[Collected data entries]
· · · ·

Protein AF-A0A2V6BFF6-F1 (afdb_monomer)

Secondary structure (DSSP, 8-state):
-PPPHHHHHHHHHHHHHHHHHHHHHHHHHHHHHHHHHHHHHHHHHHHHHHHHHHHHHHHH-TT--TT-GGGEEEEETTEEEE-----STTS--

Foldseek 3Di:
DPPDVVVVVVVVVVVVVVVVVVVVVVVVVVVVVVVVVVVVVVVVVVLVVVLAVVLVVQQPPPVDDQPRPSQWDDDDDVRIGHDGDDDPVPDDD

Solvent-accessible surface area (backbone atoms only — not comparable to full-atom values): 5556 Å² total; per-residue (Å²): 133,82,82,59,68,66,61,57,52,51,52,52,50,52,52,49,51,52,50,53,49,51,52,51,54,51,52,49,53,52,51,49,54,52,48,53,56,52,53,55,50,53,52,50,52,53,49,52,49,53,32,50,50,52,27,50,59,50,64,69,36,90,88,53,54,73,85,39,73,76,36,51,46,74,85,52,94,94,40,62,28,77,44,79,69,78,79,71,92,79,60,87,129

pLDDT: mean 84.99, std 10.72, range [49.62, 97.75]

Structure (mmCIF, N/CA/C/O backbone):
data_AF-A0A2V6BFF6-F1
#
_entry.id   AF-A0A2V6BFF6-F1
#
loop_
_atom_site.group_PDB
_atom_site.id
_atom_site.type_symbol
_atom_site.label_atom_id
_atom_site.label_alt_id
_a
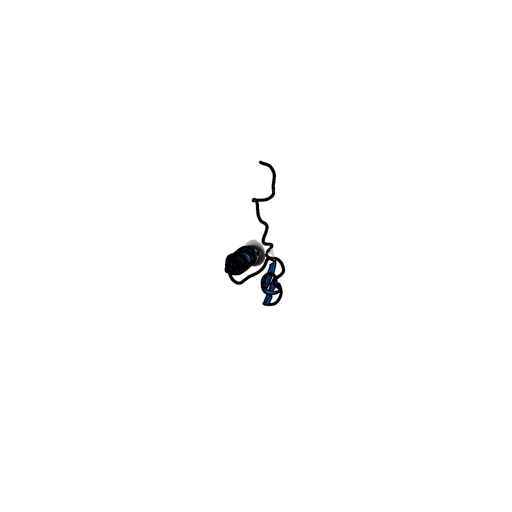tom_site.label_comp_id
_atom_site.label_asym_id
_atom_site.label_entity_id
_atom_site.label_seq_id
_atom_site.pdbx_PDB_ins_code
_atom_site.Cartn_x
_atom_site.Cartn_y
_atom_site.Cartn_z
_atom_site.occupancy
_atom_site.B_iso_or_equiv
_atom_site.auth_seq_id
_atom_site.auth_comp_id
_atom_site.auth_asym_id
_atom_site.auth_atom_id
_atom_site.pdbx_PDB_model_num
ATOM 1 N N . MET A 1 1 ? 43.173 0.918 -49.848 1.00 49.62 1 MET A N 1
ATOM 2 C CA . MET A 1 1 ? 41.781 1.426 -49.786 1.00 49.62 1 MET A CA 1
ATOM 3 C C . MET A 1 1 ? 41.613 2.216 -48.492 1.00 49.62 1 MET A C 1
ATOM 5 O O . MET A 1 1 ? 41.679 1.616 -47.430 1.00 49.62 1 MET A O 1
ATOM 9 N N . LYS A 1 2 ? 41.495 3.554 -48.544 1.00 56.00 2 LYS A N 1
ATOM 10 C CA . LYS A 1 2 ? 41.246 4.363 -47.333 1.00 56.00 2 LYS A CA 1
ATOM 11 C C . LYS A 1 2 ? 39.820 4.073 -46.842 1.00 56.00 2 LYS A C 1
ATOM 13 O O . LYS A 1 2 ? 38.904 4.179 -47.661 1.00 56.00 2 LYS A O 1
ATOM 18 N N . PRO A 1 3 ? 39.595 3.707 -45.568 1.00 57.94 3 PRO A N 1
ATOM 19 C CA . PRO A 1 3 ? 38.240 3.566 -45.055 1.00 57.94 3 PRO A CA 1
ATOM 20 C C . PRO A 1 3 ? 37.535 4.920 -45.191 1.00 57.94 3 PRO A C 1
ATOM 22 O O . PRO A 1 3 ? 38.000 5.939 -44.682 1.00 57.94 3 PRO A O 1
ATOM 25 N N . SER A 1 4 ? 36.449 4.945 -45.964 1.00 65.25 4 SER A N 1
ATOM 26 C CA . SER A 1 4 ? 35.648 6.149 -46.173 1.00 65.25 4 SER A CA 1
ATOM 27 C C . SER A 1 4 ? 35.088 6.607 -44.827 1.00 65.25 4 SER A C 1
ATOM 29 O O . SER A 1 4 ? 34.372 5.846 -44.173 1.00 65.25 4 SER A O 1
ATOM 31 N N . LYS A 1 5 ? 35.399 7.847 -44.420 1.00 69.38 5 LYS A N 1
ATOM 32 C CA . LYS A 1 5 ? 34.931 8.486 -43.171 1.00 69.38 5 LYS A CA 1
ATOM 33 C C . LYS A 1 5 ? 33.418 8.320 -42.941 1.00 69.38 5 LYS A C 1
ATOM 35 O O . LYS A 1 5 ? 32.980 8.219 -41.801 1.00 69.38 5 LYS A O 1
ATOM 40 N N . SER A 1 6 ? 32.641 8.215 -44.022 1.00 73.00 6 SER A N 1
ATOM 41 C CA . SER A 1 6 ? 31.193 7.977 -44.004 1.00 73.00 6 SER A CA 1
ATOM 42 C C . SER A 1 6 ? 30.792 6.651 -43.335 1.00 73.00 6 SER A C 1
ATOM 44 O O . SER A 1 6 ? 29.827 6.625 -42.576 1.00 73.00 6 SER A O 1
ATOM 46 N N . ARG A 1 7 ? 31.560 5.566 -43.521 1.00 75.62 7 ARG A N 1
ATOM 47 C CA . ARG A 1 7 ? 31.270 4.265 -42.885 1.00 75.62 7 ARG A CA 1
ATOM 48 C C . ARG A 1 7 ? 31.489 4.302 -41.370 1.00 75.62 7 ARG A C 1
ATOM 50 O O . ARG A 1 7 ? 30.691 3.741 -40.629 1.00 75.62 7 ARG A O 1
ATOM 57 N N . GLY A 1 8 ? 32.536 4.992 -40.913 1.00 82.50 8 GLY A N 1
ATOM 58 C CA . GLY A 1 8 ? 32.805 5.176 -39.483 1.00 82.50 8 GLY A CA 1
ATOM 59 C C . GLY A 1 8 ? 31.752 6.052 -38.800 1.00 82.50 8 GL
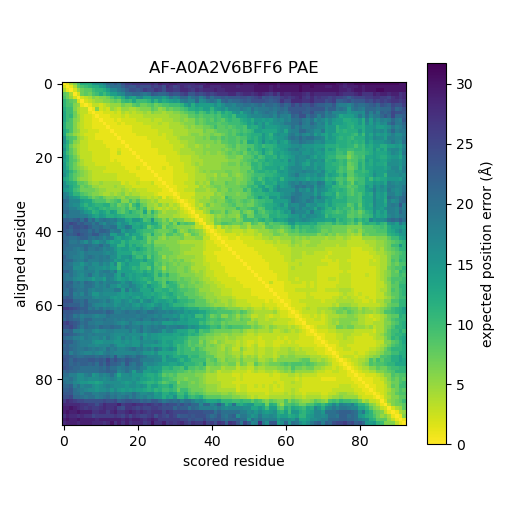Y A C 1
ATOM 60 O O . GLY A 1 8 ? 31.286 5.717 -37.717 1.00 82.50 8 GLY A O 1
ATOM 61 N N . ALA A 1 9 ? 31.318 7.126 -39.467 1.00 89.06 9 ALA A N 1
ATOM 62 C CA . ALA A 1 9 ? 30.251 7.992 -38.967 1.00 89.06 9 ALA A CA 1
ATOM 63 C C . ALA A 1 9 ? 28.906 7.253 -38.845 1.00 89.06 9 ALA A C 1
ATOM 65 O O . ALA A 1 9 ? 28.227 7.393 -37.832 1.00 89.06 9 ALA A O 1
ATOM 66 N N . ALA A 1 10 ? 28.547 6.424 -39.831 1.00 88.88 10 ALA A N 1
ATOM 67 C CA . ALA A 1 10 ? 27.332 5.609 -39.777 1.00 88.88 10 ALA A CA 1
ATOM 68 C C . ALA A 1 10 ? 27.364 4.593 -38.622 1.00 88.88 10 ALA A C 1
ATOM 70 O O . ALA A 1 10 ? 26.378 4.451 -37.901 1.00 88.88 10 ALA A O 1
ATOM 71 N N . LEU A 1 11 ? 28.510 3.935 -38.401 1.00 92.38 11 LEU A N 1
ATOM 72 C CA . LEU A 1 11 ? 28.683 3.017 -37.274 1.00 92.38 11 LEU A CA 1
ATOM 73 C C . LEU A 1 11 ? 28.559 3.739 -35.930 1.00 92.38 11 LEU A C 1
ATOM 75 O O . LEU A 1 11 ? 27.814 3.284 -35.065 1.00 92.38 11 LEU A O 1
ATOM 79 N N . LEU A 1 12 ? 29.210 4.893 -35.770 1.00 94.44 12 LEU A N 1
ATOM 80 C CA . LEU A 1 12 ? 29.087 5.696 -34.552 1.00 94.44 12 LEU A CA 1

· · · ·

- [Work instructions]: Taking the records above, retype every line from the one with "ATOM 3 C C ." down to the one with "ATOM 19 C CA", exactly and with nothing else.

- [Answer section]:
ATOM 3 C C . MET A 1 1 ? 41.613 2.216 -48.492 1.00 49.62 1 MET A C 1
ATOM 5 O O . MET A 1 1 ? 41.679 1.616 -47.430 1.00 49.62 1 MET A O 1
ATOM 9 N N . LYS A 1 2 ? 41.495 3.554 -48.544 1.00 56.00 2 LYS A N 1
ATOM 10 C CA . LYS A 1 2 ? 41.246 4.363 -47.333 1.00 56.00 2 LYS A CA 1
ATOM 11 C C . LYS A 1 2 ? 39.820 4.073 -46.842 1.00 56.00 2 LYS A C 1
ATOM 13 O O . LYS A 1 2 ? 38.904 4.179 -47.661 1.00 56.00 2 LYS A O 1
ATOM 18 N N . PRO A 1 3 ? 39.595 3.707 -45.568 1.00 57.94 3 PRO A N 1
ATOM 19 C CA . PRO A 1 3 ? 38.240 3.566 -45.055 1.00 57.94 3 PRO A CA 1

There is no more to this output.